● **What the task requires**:
Please write out exactly the lines of the data below from the line holding "ATOM 14 C CA" through the line holding "ATOM 50 O O", and leave out the rest.

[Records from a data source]
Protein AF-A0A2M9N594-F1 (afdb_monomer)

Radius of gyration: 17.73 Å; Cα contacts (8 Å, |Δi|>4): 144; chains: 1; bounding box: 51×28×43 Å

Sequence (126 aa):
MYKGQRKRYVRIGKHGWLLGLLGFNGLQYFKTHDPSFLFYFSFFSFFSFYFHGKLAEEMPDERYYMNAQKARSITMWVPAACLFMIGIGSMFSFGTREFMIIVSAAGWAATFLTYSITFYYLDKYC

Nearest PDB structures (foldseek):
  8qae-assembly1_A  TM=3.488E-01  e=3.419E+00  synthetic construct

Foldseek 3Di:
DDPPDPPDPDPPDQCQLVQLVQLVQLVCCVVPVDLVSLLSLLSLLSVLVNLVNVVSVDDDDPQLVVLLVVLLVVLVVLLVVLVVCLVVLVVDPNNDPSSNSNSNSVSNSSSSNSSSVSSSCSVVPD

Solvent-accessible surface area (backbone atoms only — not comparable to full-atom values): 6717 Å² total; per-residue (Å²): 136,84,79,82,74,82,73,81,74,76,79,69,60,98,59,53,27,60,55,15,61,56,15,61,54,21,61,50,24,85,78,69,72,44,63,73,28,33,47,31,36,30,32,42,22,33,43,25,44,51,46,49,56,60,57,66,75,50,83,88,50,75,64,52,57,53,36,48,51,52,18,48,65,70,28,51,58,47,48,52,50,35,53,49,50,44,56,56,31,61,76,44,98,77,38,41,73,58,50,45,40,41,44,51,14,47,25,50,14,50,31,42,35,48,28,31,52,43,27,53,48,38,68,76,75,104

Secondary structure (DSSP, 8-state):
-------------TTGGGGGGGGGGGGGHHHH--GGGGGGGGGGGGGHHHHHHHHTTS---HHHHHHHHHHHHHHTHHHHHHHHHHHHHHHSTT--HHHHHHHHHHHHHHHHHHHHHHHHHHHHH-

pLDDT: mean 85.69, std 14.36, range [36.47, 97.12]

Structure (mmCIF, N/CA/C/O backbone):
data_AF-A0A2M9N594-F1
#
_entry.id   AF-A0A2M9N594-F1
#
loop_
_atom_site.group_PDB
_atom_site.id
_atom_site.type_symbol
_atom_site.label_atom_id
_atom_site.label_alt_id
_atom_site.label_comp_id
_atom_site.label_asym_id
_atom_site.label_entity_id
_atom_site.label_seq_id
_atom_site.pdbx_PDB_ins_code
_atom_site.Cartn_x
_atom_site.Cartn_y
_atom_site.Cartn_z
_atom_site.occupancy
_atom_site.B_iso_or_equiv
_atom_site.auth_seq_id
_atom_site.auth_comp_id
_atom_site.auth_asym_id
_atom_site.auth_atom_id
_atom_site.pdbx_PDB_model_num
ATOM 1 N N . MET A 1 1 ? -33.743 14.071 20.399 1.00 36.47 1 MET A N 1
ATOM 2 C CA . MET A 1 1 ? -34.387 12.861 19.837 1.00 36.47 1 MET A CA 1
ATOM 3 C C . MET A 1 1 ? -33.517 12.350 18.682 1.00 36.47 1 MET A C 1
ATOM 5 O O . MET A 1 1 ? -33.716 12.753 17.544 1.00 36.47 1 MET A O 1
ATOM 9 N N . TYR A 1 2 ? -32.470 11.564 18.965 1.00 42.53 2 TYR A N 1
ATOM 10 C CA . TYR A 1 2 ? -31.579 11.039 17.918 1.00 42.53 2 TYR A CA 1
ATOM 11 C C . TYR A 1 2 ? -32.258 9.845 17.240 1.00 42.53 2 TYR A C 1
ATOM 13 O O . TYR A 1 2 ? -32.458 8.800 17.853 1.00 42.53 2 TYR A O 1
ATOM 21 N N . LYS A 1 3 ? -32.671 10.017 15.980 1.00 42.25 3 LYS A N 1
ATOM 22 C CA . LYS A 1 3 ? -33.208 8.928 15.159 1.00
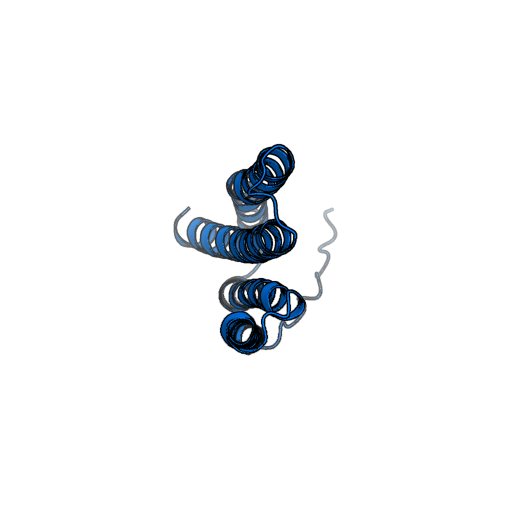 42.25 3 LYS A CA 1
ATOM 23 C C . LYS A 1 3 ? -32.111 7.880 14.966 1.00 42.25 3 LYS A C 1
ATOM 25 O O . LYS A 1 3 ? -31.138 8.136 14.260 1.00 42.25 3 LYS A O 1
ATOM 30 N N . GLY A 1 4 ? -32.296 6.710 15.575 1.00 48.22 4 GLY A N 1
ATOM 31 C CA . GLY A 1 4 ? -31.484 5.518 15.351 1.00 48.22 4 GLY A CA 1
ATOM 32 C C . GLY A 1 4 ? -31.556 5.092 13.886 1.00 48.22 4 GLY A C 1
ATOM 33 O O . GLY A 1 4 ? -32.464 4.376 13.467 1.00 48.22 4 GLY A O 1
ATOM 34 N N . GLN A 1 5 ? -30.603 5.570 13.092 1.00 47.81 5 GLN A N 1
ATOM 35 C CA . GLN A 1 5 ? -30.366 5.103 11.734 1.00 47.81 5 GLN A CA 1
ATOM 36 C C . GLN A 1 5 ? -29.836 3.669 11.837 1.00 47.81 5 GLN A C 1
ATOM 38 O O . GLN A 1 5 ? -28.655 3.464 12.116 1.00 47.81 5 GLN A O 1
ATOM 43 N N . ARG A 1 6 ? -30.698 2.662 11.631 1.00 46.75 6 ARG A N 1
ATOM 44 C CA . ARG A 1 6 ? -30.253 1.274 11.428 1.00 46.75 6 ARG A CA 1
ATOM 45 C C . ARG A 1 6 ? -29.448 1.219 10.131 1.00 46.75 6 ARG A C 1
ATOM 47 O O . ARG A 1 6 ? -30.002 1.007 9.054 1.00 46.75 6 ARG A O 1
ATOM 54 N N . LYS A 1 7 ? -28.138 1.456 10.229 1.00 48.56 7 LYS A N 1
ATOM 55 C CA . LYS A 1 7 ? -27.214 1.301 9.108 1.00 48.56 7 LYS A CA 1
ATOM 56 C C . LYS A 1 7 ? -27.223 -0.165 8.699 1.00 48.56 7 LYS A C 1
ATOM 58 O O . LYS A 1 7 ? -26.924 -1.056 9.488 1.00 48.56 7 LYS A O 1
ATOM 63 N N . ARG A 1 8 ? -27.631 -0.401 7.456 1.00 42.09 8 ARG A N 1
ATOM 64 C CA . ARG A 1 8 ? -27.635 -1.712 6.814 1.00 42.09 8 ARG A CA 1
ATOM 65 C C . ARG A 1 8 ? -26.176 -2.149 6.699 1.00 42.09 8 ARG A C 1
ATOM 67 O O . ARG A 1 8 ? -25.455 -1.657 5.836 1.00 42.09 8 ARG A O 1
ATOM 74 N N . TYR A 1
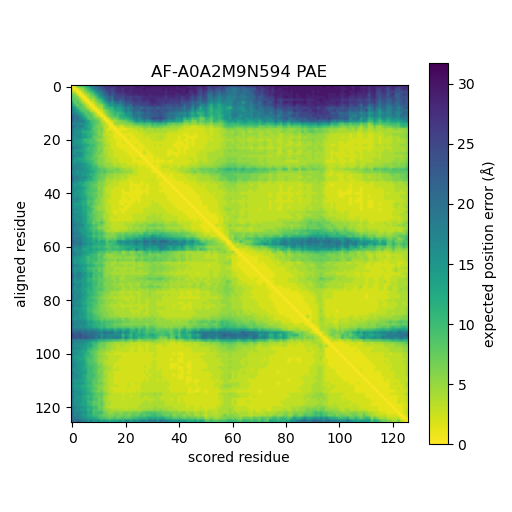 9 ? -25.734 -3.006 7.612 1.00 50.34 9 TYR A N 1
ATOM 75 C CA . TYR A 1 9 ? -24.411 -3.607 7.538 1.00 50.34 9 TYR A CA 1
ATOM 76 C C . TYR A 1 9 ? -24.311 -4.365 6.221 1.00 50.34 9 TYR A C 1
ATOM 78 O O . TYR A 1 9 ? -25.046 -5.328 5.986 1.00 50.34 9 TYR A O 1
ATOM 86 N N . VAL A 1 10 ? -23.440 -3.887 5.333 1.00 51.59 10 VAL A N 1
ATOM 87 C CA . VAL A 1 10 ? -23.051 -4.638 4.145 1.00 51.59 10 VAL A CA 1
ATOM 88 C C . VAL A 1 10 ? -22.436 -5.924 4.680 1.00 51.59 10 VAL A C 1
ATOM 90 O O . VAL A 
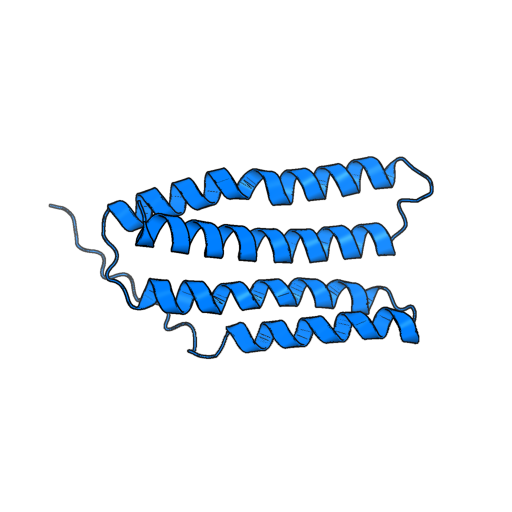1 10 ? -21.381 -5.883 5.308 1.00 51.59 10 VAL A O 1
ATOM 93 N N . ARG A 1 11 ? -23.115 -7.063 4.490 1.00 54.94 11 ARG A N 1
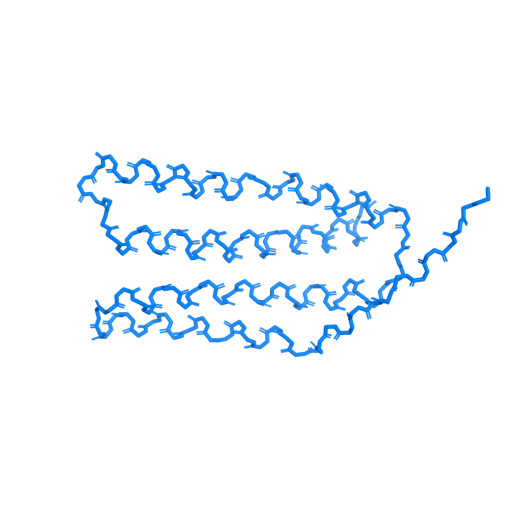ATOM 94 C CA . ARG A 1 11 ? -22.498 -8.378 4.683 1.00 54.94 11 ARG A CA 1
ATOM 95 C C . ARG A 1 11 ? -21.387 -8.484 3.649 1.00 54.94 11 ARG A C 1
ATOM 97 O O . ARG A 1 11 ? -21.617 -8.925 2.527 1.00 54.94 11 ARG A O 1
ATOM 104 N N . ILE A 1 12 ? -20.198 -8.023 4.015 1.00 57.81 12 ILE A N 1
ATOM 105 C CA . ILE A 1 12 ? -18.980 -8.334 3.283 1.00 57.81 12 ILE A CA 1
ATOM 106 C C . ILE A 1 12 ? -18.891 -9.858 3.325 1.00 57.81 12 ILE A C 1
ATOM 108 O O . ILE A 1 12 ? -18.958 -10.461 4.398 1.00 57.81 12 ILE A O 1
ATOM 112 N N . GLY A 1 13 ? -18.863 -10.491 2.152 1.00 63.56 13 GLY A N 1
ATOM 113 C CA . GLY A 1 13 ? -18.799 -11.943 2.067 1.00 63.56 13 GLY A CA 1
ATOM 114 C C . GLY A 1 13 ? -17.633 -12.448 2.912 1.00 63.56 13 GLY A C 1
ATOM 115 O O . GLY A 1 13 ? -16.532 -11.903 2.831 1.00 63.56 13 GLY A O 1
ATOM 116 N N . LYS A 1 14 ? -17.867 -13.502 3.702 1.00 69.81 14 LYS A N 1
==
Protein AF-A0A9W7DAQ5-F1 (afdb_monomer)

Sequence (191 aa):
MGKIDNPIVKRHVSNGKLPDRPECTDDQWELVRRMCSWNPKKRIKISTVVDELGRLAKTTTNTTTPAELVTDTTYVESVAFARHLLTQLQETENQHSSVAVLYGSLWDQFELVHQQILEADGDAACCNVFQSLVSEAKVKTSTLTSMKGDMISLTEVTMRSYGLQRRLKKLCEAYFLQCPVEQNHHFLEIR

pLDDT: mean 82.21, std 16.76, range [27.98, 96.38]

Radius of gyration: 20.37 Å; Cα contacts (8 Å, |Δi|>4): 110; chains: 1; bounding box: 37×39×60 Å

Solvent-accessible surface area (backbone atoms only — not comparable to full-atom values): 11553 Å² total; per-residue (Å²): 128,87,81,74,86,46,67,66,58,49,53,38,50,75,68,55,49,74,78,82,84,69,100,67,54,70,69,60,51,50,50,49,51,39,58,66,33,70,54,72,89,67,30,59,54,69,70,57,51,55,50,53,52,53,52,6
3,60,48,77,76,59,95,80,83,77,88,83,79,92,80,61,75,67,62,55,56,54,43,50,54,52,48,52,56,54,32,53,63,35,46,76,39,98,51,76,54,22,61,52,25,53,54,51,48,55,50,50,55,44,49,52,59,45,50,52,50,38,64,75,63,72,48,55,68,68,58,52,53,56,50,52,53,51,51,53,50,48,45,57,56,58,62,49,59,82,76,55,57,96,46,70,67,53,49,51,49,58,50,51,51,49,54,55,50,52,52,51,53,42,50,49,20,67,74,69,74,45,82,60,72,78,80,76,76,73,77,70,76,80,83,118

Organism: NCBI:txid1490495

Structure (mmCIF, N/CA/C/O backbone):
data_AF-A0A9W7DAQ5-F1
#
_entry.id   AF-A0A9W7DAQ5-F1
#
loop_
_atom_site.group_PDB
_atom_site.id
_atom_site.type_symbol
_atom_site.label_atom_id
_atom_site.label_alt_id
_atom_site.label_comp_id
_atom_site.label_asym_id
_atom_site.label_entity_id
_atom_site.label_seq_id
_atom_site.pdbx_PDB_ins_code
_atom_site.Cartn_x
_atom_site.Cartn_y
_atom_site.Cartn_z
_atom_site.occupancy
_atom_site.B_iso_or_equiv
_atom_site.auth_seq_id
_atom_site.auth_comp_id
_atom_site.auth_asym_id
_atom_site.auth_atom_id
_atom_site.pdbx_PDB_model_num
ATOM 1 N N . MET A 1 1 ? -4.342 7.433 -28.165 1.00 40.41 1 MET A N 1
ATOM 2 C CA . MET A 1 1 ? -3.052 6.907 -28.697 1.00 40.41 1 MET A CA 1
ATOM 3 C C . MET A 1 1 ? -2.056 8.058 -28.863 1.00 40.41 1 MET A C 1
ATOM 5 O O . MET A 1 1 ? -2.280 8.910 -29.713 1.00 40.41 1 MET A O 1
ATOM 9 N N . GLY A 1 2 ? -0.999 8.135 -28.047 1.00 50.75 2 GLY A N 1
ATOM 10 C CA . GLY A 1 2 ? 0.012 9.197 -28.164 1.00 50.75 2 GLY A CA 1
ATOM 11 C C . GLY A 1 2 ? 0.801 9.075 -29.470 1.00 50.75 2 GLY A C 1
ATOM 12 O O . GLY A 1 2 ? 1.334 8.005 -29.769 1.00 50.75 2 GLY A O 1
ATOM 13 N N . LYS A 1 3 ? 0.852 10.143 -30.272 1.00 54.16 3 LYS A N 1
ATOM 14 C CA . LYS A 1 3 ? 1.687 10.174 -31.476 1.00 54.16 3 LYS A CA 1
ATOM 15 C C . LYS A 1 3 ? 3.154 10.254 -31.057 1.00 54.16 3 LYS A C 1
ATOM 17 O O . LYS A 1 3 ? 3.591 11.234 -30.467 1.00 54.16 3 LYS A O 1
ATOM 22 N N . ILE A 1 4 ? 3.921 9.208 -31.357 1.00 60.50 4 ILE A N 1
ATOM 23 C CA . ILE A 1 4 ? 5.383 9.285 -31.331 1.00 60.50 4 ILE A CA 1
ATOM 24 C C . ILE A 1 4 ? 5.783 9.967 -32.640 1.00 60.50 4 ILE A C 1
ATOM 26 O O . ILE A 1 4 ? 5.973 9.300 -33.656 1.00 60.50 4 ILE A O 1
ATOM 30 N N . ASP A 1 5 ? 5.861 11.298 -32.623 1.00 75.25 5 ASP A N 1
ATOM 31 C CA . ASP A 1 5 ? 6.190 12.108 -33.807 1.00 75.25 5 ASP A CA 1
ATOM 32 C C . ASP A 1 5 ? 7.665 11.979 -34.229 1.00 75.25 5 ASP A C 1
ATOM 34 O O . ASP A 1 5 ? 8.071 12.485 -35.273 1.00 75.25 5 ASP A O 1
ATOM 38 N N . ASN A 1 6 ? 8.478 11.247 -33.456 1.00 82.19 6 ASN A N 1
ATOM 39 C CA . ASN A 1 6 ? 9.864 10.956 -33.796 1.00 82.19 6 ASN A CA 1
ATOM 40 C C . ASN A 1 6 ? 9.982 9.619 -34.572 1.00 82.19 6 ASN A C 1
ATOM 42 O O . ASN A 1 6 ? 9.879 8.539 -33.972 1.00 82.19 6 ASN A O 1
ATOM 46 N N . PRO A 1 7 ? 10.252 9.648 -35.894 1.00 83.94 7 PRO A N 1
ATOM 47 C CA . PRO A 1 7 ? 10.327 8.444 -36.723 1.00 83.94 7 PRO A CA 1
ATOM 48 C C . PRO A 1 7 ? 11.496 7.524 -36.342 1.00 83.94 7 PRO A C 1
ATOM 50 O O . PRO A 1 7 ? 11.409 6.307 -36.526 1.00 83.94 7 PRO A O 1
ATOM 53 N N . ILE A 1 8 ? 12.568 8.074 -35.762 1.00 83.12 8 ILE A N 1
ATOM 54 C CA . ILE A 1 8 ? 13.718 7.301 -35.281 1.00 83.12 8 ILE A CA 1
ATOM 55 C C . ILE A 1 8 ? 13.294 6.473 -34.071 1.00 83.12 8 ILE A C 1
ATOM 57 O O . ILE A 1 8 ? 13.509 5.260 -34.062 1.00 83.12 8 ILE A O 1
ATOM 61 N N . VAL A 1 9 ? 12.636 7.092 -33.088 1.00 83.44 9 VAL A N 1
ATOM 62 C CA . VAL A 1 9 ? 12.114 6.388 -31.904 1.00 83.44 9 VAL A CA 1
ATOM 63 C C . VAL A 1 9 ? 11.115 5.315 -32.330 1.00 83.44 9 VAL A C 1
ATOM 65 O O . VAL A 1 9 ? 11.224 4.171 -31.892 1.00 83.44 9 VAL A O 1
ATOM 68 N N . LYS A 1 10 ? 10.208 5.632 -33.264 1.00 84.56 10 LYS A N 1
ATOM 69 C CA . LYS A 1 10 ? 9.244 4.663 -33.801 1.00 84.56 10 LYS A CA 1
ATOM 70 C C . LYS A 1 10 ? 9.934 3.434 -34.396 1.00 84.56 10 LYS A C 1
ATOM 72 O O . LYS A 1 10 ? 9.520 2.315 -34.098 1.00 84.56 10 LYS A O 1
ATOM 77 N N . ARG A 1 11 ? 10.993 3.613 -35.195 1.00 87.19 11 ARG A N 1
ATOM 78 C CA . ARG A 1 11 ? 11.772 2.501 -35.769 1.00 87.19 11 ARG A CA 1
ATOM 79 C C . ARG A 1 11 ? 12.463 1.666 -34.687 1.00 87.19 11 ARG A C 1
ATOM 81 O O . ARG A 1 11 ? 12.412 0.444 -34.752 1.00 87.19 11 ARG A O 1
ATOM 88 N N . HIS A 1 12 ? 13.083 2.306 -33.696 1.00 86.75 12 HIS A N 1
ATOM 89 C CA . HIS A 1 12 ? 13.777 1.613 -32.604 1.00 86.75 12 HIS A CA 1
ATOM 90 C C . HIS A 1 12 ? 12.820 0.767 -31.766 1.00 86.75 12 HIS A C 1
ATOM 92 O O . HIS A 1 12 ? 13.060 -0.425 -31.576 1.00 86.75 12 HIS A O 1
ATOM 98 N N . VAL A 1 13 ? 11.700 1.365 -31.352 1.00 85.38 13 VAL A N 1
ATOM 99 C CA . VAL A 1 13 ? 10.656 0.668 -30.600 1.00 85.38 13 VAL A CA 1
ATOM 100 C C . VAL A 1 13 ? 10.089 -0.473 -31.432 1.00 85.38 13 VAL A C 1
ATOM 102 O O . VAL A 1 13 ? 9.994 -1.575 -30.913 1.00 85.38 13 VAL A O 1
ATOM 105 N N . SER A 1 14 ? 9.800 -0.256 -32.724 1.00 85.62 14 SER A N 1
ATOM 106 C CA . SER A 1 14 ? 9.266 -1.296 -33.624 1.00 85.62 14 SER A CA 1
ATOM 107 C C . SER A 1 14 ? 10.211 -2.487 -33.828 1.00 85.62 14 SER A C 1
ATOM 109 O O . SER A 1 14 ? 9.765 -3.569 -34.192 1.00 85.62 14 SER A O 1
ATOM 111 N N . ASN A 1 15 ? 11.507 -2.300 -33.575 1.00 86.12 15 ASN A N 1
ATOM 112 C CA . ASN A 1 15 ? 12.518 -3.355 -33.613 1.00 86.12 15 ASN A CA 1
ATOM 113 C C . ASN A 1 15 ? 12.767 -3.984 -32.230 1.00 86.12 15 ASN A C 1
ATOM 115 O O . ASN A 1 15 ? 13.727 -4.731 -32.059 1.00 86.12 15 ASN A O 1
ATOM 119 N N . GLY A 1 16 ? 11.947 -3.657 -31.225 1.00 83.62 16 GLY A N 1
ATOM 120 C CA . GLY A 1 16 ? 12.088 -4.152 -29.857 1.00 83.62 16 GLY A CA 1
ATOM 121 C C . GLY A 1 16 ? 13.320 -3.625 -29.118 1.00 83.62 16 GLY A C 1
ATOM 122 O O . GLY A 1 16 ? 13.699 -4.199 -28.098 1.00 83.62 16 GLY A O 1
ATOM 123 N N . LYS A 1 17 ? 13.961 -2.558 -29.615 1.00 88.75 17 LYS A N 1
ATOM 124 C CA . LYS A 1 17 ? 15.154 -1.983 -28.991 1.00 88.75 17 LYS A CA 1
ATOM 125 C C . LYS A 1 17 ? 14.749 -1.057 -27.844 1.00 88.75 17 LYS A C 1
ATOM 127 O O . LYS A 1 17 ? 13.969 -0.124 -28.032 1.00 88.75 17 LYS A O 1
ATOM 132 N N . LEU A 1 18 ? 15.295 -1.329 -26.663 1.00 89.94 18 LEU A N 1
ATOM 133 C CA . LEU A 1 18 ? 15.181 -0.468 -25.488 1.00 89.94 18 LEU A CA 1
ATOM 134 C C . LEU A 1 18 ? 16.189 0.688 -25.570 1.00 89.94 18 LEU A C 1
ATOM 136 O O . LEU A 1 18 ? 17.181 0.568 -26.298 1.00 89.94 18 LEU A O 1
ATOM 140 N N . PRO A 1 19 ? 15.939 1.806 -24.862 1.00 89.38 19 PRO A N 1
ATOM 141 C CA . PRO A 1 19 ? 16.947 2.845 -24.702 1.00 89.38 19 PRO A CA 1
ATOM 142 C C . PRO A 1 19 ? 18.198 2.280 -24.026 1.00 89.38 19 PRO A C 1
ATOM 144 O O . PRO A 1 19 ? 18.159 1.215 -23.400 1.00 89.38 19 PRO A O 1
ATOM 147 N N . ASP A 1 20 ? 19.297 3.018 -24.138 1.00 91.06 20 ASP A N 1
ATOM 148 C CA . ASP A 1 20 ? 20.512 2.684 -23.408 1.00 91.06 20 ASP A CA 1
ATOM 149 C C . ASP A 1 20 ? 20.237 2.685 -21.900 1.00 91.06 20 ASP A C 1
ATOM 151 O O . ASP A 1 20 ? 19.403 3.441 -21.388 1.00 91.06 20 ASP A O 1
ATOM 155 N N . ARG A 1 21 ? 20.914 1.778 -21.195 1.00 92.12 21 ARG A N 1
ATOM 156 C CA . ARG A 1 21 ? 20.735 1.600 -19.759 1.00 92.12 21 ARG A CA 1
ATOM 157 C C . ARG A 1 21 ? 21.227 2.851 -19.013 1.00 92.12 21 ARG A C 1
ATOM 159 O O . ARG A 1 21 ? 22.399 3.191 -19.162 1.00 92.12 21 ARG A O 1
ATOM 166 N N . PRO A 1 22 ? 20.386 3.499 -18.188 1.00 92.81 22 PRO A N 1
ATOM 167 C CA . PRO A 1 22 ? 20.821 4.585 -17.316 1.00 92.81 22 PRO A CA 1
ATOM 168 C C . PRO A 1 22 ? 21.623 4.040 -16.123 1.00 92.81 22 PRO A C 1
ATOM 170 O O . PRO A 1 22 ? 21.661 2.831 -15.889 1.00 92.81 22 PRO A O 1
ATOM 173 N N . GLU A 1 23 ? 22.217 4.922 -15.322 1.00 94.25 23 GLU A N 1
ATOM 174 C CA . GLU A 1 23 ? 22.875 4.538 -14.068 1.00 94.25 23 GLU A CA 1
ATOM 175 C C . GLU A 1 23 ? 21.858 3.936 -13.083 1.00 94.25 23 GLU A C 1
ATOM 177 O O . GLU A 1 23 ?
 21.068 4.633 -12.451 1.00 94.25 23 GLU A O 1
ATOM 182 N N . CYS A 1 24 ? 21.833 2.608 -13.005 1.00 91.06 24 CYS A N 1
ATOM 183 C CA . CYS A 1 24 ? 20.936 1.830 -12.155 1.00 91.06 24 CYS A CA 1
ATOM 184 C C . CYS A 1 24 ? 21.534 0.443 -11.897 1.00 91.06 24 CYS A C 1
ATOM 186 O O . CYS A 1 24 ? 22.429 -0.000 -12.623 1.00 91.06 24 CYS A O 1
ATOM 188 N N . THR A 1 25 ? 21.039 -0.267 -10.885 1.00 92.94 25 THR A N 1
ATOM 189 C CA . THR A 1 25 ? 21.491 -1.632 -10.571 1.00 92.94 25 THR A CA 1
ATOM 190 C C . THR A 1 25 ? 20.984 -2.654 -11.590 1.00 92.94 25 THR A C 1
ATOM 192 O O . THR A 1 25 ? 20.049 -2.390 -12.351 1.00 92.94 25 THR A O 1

● **Output below**:
ATOM 14 C CA . LYS A 1 3 ? 1.687 10.174 -31.476 1.00 54.16 3 LYS A CA 1
ATOM 15 C C . LYS A 1 3 ? 3.154 10.254 -31.057 1.00 54.16 3 LYS A C 1
ATOM 17 O O . LYS A 1 3 ? 3.591 11.234 -30.467 1.00 54.16 3 LYS A O 1
ATOM 22 N N . ILE A 1 4 ? 3.921 9.208 -31.357 1.00 60.50 4 ILE A N 1
ATOM 23 C CA . ILE A 1 4 ? 5.383 9.285 -31.331 1.00 60.50 4 ILE A CA 1
ATOM 24 C C . ILE A 1 4 ? 5.783 9.967 -32.640 1.00 60.50 4 ILE A C 1
ATOM 26 O O . ILE A 1 4 ? 5.973 9.300 -33.656 1.00 60.50 4 ILE A O 1
ATOM 30 N N . ASP A 1 5 ? 5.861 11.298 -32.623 1.00 75.25 5 ASP A N 1
ATOM 31 C CA . ASP A 1 5 ? 6.190 12.108 -33.807 1.00 75.25 5 ASP A CA 1
ATOM 32 C C . ASP A 1 5 ? 7.665 11.979 -34.229 1.00 75.25 5 ASP A C 1
ATOM 34 O O . ASP A 1 5 ? 8.071 12.485 -35.273 1.00 75.25 5 ASP A O 1
ATOM 38 N N . ASN A 1 6 ? 8.478 11.247 -33.456 1.00 82.19 6 ASN A N 1
ATOM 39 C CA . ASN A 1 6 ? 9.864 10.956 -33.796 1.00 82.19 6 ASN A CA 1
ATOM 40 C C . ASN A 1 6 ? 9.982 9.619 -34.572 1.00 82.19 6 ASN A C 1
ATOM 42 O O . ASN A 1 6 ? 9.879 8.539 -33.972 1.00 82.19 6 ASN A O 1
ATOM 46 N N . PRO A 1 7 ? 10.252 9.648 -35.894 1.00 83.94 7 PRO A N 1
ATOM 47 C CA . PRO A 1 7 ? 10.327 8.444 -36.723 1.00 83.94 7 PRO A CA 1
ATOM 48 C C . PRO A 1 7 ? 11.496 7.524 -36.342 1.00 83.94 7 PRO A C 1
ATOM 50 O O . PRO A 1 7 ? 11.409 6.307 -36.526 1.00 83.94 7 PRO A O 1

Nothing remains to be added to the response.